Hi, we didn't try to train with multiple GPUs. But MMDetection supports distributed training, please refer to https://github.com/daodaofr/AlignPS/blob/master/tools/dist_train.sh

dqshuai commented 3 years ago

thanks for your reply. now, i try to support distributed training using cmd "./tools/dist_train.sh configs/fcos/prw_dcn_base_focal_labelnorm_sub_ldcn_fg15_wd7-4.py 8 --launcher pytorch --no-validate". it can traniing normally, but i don‘t know it whether it will affect the final performance. Normally, distributed training will not damage the performance? is this correct？

daodaofr commented 3 years ago

Normally, you can still get fair performance, maybe there needs some adjusting in batch size and learning rate to get the best results.

dqshuai commented 3 years ago

hi，I just finished training using multi gpu on prw dataset.
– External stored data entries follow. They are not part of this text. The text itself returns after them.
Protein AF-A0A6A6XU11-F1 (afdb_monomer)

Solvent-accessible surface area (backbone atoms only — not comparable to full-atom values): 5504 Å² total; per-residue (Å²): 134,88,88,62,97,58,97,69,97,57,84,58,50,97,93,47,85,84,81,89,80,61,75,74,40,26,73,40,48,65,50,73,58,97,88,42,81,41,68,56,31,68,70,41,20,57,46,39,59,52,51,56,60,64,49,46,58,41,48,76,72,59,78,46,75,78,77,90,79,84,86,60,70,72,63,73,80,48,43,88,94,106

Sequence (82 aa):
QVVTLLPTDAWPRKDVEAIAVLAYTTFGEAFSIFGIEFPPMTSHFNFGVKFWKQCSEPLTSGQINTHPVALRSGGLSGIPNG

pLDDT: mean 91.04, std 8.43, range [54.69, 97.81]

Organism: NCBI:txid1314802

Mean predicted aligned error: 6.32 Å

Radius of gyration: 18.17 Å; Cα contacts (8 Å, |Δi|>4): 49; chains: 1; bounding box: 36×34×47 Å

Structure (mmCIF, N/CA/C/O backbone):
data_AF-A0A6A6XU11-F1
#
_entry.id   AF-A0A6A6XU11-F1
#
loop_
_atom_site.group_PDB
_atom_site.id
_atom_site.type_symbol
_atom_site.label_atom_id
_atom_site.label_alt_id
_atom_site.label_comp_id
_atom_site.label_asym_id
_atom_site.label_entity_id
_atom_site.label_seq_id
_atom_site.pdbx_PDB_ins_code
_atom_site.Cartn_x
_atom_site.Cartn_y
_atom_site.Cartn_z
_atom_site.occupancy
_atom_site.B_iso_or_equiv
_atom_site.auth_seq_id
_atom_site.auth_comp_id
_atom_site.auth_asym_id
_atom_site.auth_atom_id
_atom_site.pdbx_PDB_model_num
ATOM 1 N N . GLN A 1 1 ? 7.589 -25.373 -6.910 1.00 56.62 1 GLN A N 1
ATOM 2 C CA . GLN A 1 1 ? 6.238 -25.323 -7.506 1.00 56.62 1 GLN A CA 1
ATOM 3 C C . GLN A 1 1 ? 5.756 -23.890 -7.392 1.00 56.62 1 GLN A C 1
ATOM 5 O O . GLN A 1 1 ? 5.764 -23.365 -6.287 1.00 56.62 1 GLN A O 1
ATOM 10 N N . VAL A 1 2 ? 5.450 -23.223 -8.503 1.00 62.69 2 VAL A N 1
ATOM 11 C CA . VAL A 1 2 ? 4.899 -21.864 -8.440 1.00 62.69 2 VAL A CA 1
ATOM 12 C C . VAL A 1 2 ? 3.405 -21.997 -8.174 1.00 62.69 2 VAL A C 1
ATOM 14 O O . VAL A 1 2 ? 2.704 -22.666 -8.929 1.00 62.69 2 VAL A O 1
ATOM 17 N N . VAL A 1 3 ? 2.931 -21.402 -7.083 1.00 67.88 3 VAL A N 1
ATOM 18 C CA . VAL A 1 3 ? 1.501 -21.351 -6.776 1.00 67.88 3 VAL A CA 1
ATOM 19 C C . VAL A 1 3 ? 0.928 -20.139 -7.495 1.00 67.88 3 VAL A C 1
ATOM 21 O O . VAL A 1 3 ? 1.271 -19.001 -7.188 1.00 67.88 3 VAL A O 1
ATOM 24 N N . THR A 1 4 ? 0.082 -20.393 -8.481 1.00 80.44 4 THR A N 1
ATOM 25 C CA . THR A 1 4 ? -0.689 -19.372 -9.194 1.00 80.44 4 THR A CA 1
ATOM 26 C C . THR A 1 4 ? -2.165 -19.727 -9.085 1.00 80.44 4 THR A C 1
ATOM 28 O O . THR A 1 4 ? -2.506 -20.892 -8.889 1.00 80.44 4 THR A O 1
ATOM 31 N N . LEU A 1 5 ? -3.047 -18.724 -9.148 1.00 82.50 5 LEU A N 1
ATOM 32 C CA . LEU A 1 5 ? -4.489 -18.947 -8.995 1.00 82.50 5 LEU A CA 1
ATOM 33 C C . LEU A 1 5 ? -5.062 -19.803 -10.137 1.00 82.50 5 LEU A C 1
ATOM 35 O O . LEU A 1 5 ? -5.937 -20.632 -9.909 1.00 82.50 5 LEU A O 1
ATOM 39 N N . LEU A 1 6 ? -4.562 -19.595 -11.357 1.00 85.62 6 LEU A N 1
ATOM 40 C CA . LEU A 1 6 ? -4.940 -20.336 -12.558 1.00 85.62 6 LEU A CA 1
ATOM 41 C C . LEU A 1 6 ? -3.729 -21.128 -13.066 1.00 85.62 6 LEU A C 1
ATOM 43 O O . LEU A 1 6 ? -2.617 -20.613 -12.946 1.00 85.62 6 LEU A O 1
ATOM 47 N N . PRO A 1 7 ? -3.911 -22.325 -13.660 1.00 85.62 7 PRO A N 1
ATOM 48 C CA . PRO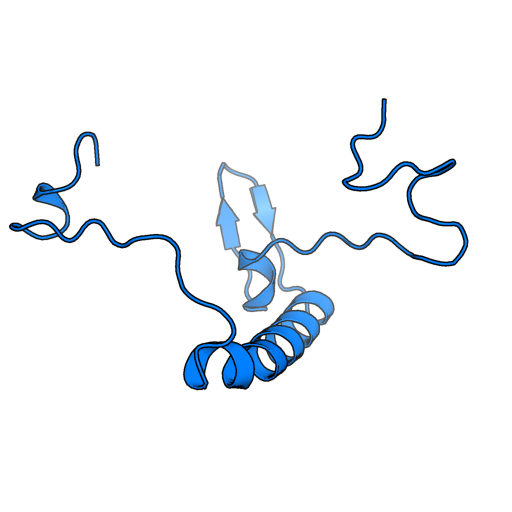 A 1 7 ? -2.812 -23.079 -14.257 1.00 85.62 7 PRO A CA 1
ATOM 49 C C . PRO A 1 7 ? -1.985 -22.211 -15.213 1.00 85.62 7 PRO A C 1
ATOM 51 O O . PRO A 1 7 ? -2.539 -21.522 -16.068 1.00 85.62 7 PRO A O 1
ATOM 54 N N . THR A 1 8 ? -0.662 -22.241 -15.062 1.00 83.44 8 THR A N 1
ATOM 55 C CA . THR A 1 8 ? 0.273 -21.489 -15.905 1.00 83.44 8 THR A CA 1
ATOM 56 C C . THR A 1 8 ? 1.506 -22.327 -16.207 1.00 83.44 8 THR A C 1
ATOM 58 O O . THR A 1 8 ? 1.986 -23.068 -15.347 1.00 83.44 8 THR A O 1
ATOM 61 N N . ASP A 1 9 ? 2.053 -22.155 -17.408 1.00 87.06 9 ASP A N 1
ATOM 62 C CA . ASP A 1 9 ? 3.275 -22.838 -17.846 1.00 87.06 9 ASP A CA 1
ATOM 63 C C . ASP A 1 9 ? 4.552 -22.134 -17.349 1.00 87.06 9 ASP A C 1
ATOM 65 O O . ASP A 1 9 ? 5.632 -22.723 -17.344 1.00 87.06 9 ASP A 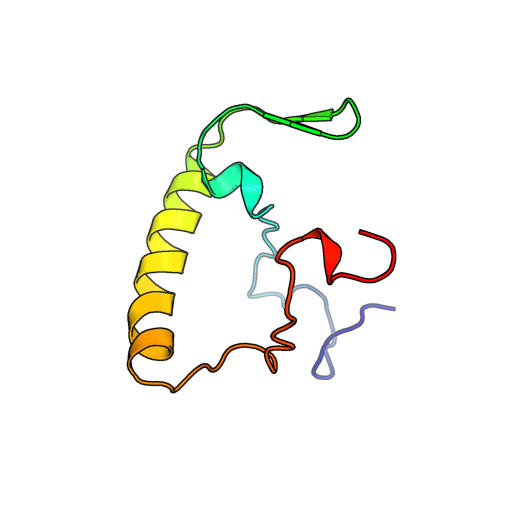O 1
ATOM 69 N N . ALA A 1 10 ? 4.451 -20.860 -16.943 1.00 87.44 10 ALA A N 1
ATOM 70 C CA . ALA A 1 10 ? 5.575 -20.047 -16.471 1.00 87.44 10 ALA A CA 1
ATOM 71 C C . ALA A 1 10 ? 5.140 -18.966 -15.465 1.00 87.44 10 ALA A C 1
ATOM 73 O O . ALA A 1 10 ? 3.977 -18.548 -15.441 1.00 87.44 10 ALA A O 1
ATOM 74 N N . TRP A 1 11 ? 6.092 -18.494 -14.652 1.00 85.38 11 TRP A N 1
ATOM 75 C CA . TRP A 1 11 ? 5.908 -17.356 -13.751 1.00 85.38 11 TRP A CA 1
ATOM 76 C C . TRP A 1 11 ? 7.126 -16.417 -13.746 1.00 85.38 11 TRP A C 1
ATOM 78 O O . TRP A 1 11 ? 8.233 -16.887 -13.471 1.00 85.38 11 TRP A O 1
ATOM 88 N N . PRO A 1 12 ? 6.927 -15.107 -13.992 1.00 90.00 12 PRO A N 1
ATOM 89 C CA . PRO A 1 12 ? 5.684 -14.506 -14.490 1.00 90.00 12 PRO A CA 1
ATOM 90 C C . PRO A 1 12 ? 5.335 -15.013 -15.904 1.00 90.00 12 PRO A C 1
ATOM 92 O O . PRO A 1 12 ? 6.102 -15.752 -16.525 1.00 90.00 12 PRO A O 1
ATOM 95 N N . ARG A 1 13 ? 4.154 -14.650 -16.422 1.00 88.69 13 ARG A N 1
ATOM 96 C CA . ARG A 1 13 ? 3.858 -14.875 -17.847 1.00 88.69 13 ARG A CA 1
ATOM 97 C C . ARG A 1 13 ? 4.894 -14.131 -18.701 1.00 88.69 13 ARG A C 1
ATOM 99 O O . ARG A 1 13 ? 5.404 -13.101 -18.279 1.00 88.69 13 ARG A O 1
ATOM 106 N N . LYS A 1 14 ? 5.194 -14.630 -19.905 1.00 89.69 14 LYS A N 1
ATOM 107 C CA . LYS A 1 14 ? 6.239 -14.057 -20.785 1.00 89.69 14 LYS A CA 1
ATOM 108 C C . LYS A 1 14 ? 5.990 -12.592 -21.172 1.00 89.69 14 LYS A C 1
ATOM 110 O O . LYS A 1 14 ? 6.931 -11.896 -21.530 1.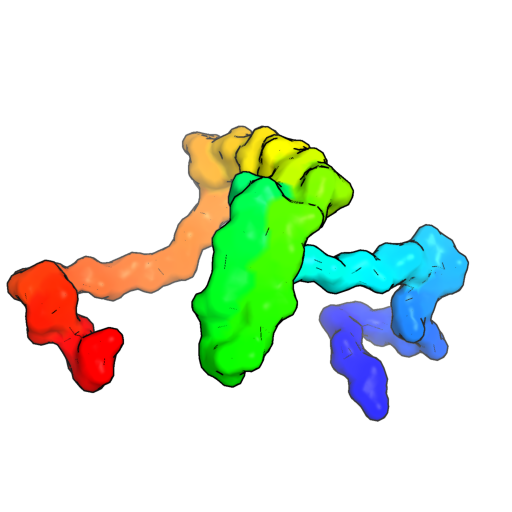00 89.69 14 LYS A O 1
ATOM 115 N N . ASP A 1 15 ? 4.736 -12.154 -21.125 1.00 91.19 15 ASP A N 1
ATOM 116 C CA . ASP A 1 15 ? 4.261 -10.801 -21.419 1.00 91.19 15 ASP A CA 1
ATOM 117 C C . ASP A 1 15 ? 4.110 -9.920 -20.164 1.00 91.19 15 ASP A C 1
ATOM 119 O O . ASP A 1 15 ? 3.597 -8.807 -20.255 1.00 91.19 15 ASP A O 1
ATOM 123 N N . VAL A 1 16 ? 4.521 -10.405 -18.987 1.00 89.81 16 VAL A N 1
ATOM 124 C CA . VAL A 1 16 ? 4.327 -9.726 -17.701 1.00 89.81 16 VAL A CA 1
ATOM 125 C C . VAL A 1 16 ? 5.638 -9.632 -16.932 1.00 89.81 16 VAL A C 1
ATOM 127 O O . VAL A 1 16 ? 6.339 -10.620 -16.734 1.00 89.81 16 VAL A O 1
ATOM 130 N N . GLU A 1 17 ? 5.919 -8.445 -16.405 1.00 91.38 17 GLU A N 1
ATOM 131 C CA . GLU A 1 17 ? 6.959 -8.237 -15.402 1.00 91.38 17 GLU A CA 1
ATOM 132 C C . GLU A 1 17 ? 6.348 -8.300 -13.995 1.00 91.38 17 GLU A C 1
ATOM 134 O O . GLU A 1 17 ? 5.351 -7.636 -13.704 1.00 91.38 17 GLU A O 1
ATOM 139 N N . ALA A 1 18 ? 6.933 -9.113 -13.112 1.00 89.69 18 ALA A N 1
ATOM 140 C CA . ALA A 1 18 ? 6.522 -9.180 -11.714 1.00 89.69 18 ALA A CA 1
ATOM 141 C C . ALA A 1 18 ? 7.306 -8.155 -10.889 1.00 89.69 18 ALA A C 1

Compared to the results of the paper, map is 2% lower, but r1 is 1% higher. when i check the config, i found the bbox_head is ''FCOSReidHeadFocalOimSub'' without triplet loss.https://github.com/daodaofr/AlignPS/blob/c20cf329b2934a8693e2064435d3e3f65c496095/configs/fcos/prw_dcn_base_focal_labelnorm_sub_ldcn_fg15_wd7-4.py#L11 I want to know whether the difference in results is related to this, and no ablation experiment in this regard was found in your paper. thanks！
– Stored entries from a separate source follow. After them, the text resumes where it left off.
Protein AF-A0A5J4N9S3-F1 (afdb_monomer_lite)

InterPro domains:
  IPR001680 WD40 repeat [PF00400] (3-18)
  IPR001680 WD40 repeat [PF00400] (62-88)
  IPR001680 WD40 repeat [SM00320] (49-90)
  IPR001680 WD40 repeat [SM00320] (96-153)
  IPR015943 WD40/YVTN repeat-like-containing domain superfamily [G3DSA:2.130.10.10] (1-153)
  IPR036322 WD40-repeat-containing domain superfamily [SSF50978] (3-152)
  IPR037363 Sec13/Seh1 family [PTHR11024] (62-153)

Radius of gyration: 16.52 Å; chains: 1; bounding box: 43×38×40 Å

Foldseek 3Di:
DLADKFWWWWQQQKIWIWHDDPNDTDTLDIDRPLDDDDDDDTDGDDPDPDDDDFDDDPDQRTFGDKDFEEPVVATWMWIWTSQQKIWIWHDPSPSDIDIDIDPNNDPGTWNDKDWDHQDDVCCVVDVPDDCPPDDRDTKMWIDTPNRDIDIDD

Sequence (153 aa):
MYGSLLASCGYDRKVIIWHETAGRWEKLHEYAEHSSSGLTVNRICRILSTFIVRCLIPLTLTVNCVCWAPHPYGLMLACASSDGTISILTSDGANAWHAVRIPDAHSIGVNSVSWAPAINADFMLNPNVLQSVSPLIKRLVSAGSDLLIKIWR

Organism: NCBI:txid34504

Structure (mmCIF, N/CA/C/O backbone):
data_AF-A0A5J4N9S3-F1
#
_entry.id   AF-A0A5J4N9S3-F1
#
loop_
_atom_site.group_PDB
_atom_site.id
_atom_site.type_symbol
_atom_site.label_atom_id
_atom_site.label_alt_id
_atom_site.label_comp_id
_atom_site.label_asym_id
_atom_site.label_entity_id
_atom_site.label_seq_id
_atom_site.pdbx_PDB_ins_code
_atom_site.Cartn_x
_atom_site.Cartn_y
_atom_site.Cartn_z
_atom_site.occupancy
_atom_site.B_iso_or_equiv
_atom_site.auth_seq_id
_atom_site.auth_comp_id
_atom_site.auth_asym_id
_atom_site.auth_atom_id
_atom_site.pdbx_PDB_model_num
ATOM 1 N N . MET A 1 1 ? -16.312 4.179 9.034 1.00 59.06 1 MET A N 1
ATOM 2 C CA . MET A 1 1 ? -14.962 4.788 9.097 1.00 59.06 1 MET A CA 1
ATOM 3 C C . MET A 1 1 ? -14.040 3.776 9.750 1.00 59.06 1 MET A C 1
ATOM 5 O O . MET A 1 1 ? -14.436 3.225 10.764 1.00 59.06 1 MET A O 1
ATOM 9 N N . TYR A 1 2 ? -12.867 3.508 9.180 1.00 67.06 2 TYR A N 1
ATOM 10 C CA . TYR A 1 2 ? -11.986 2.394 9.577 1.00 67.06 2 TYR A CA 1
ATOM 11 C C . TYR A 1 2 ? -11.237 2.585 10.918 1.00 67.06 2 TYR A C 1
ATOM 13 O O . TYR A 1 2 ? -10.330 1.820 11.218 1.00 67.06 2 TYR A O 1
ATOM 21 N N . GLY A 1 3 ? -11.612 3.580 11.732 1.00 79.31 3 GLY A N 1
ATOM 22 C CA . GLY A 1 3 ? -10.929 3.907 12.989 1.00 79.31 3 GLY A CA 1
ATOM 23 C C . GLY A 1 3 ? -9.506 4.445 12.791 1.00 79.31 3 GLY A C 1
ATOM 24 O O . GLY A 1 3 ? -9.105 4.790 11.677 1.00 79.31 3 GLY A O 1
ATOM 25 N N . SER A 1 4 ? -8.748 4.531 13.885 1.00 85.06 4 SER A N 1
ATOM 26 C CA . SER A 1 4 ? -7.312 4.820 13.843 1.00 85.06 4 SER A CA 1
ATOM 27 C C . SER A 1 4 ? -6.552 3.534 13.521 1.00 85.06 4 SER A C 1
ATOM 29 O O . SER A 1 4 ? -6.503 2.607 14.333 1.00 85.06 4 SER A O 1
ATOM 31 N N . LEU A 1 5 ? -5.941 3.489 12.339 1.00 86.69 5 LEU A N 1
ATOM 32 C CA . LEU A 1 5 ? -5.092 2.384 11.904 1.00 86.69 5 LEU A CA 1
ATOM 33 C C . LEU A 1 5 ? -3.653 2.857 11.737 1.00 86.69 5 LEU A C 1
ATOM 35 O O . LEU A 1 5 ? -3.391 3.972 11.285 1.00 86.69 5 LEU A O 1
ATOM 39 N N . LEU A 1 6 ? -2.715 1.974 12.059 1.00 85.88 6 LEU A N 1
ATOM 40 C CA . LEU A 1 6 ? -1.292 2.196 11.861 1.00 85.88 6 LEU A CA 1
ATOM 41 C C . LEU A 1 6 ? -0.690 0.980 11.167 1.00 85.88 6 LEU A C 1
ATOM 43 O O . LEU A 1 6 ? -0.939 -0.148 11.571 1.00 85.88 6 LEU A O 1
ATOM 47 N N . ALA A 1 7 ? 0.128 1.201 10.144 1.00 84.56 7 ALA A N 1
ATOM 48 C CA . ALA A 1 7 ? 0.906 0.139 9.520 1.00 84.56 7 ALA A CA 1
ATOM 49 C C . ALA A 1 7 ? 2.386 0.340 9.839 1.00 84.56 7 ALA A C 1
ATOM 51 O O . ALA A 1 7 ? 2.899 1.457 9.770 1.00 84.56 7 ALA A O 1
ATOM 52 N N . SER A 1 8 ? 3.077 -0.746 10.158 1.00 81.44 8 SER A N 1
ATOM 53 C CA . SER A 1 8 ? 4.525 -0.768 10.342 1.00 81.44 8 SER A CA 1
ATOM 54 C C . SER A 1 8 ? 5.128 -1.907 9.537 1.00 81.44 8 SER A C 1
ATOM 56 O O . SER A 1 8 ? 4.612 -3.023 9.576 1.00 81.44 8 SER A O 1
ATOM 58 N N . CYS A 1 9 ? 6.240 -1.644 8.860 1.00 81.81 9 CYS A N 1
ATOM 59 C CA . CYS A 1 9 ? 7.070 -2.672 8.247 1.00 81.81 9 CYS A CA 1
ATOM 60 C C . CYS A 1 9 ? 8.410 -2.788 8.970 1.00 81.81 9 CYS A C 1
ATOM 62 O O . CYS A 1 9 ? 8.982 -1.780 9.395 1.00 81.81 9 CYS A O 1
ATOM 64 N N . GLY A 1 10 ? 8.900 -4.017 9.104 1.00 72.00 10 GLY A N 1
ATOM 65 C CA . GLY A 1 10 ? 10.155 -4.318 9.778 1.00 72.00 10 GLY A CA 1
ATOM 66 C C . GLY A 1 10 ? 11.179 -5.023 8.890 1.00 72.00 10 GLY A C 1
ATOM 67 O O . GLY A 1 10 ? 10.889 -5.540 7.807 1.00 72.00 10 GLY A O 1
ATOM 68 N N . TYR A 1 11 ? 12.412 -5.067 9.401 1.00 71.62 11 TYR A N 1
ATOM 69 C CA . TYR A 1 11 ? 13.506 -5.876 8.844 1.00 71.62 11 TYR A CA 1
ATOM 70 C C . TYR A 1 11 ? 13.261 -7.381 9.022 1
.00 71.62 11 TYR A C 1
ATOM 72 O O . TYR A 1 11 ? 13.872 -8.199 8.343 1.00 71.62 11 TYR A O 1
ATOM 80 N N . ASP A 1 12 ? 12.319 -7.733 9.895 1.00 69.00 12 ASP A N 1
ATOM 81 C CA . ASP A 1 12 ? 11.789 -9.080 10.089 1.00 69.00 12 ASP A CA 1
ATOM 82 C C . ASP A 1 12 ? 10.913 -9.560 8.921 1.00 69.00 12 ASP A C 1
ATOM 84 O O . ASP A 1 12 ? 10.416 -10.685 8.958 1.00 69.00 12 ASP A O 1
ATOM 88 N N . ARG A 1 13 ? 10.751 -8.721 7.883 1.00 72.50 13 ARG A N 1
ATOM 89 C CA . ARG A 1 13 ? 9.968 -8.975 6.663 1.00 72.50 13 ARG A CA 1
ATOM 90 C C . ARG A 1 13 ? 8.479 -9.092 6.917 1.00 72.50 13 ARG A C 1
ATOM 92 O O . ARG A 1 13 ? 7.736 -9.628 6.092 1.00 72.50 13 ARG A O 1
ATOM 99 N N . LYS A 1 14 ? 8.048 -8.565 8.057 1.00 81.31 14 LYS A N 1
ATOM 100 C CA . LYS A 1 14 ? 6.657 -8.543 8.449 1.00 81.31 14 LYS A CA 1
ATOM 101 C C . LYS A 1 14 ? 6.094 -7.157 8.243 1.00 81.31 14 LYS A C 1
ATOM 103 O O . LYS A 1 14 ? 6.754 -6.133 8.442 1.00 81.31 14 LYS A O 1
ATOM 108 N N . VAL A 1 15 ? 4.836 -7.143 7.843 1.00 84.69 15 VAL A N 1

daodaofr commented 3 years ago

Thanks for your results, I think the results are normal. According to my experience, the triplet loss only has a very slight influence on PRW, less than 1%. Different environments (mmcv, pytorch, cuda) can also bring 1%-2% performance difference. PRW is smaller compared to CUHK-SYSU, so it is normal to see some fluctuations.

dqshuai commented 3 years ago

when i try to train model on CUHK-SYSU using muti gpus.mAP is 89.15,R1 is 89.79 without adjustment of any parameters. After that, I tried the following (1) adjust lr from 0.001 to 0.01 (2) using 'model = torch.nn.SyncBatchNorm.convert_sync_batchnorm(model)' to verify whether bn is not sync. But,these measures did not work. Can you give me some suggestions！thanks! my environments: mmvc-full==1.1.5 pytoch==1.5.1 cuda==10.2 but i don't think environment can bring 4% map difference. :)

daodaofr commented 3 years ago

I am sorry, but I haven't tried distributed training. So I cannot give practical suggestions on that. If you want to reproduce the results, please try to use a single GPU.

dqshuai commented 3 years ago

thanks for your reply. I received system email, in which you suggest to use all gather to update lookup_table with global features. The example you provided has some problems due to the inconsistency of the feature size of each rank. I made some modifications, and then adjusted the learning rate, the current map can reach 92.91. Why did I not see this reply in the issue, and are there any other details that I need to pay attention to to get a higher map?

daodaofr commented 3 years ago

I also noticed the inconsistency issue of feature size, where the network stops training, so I deleted the reply. It would be nice if you could give an example of your modified code, to help others with distributed training. Maybe more epochs are needed with multiple GPU.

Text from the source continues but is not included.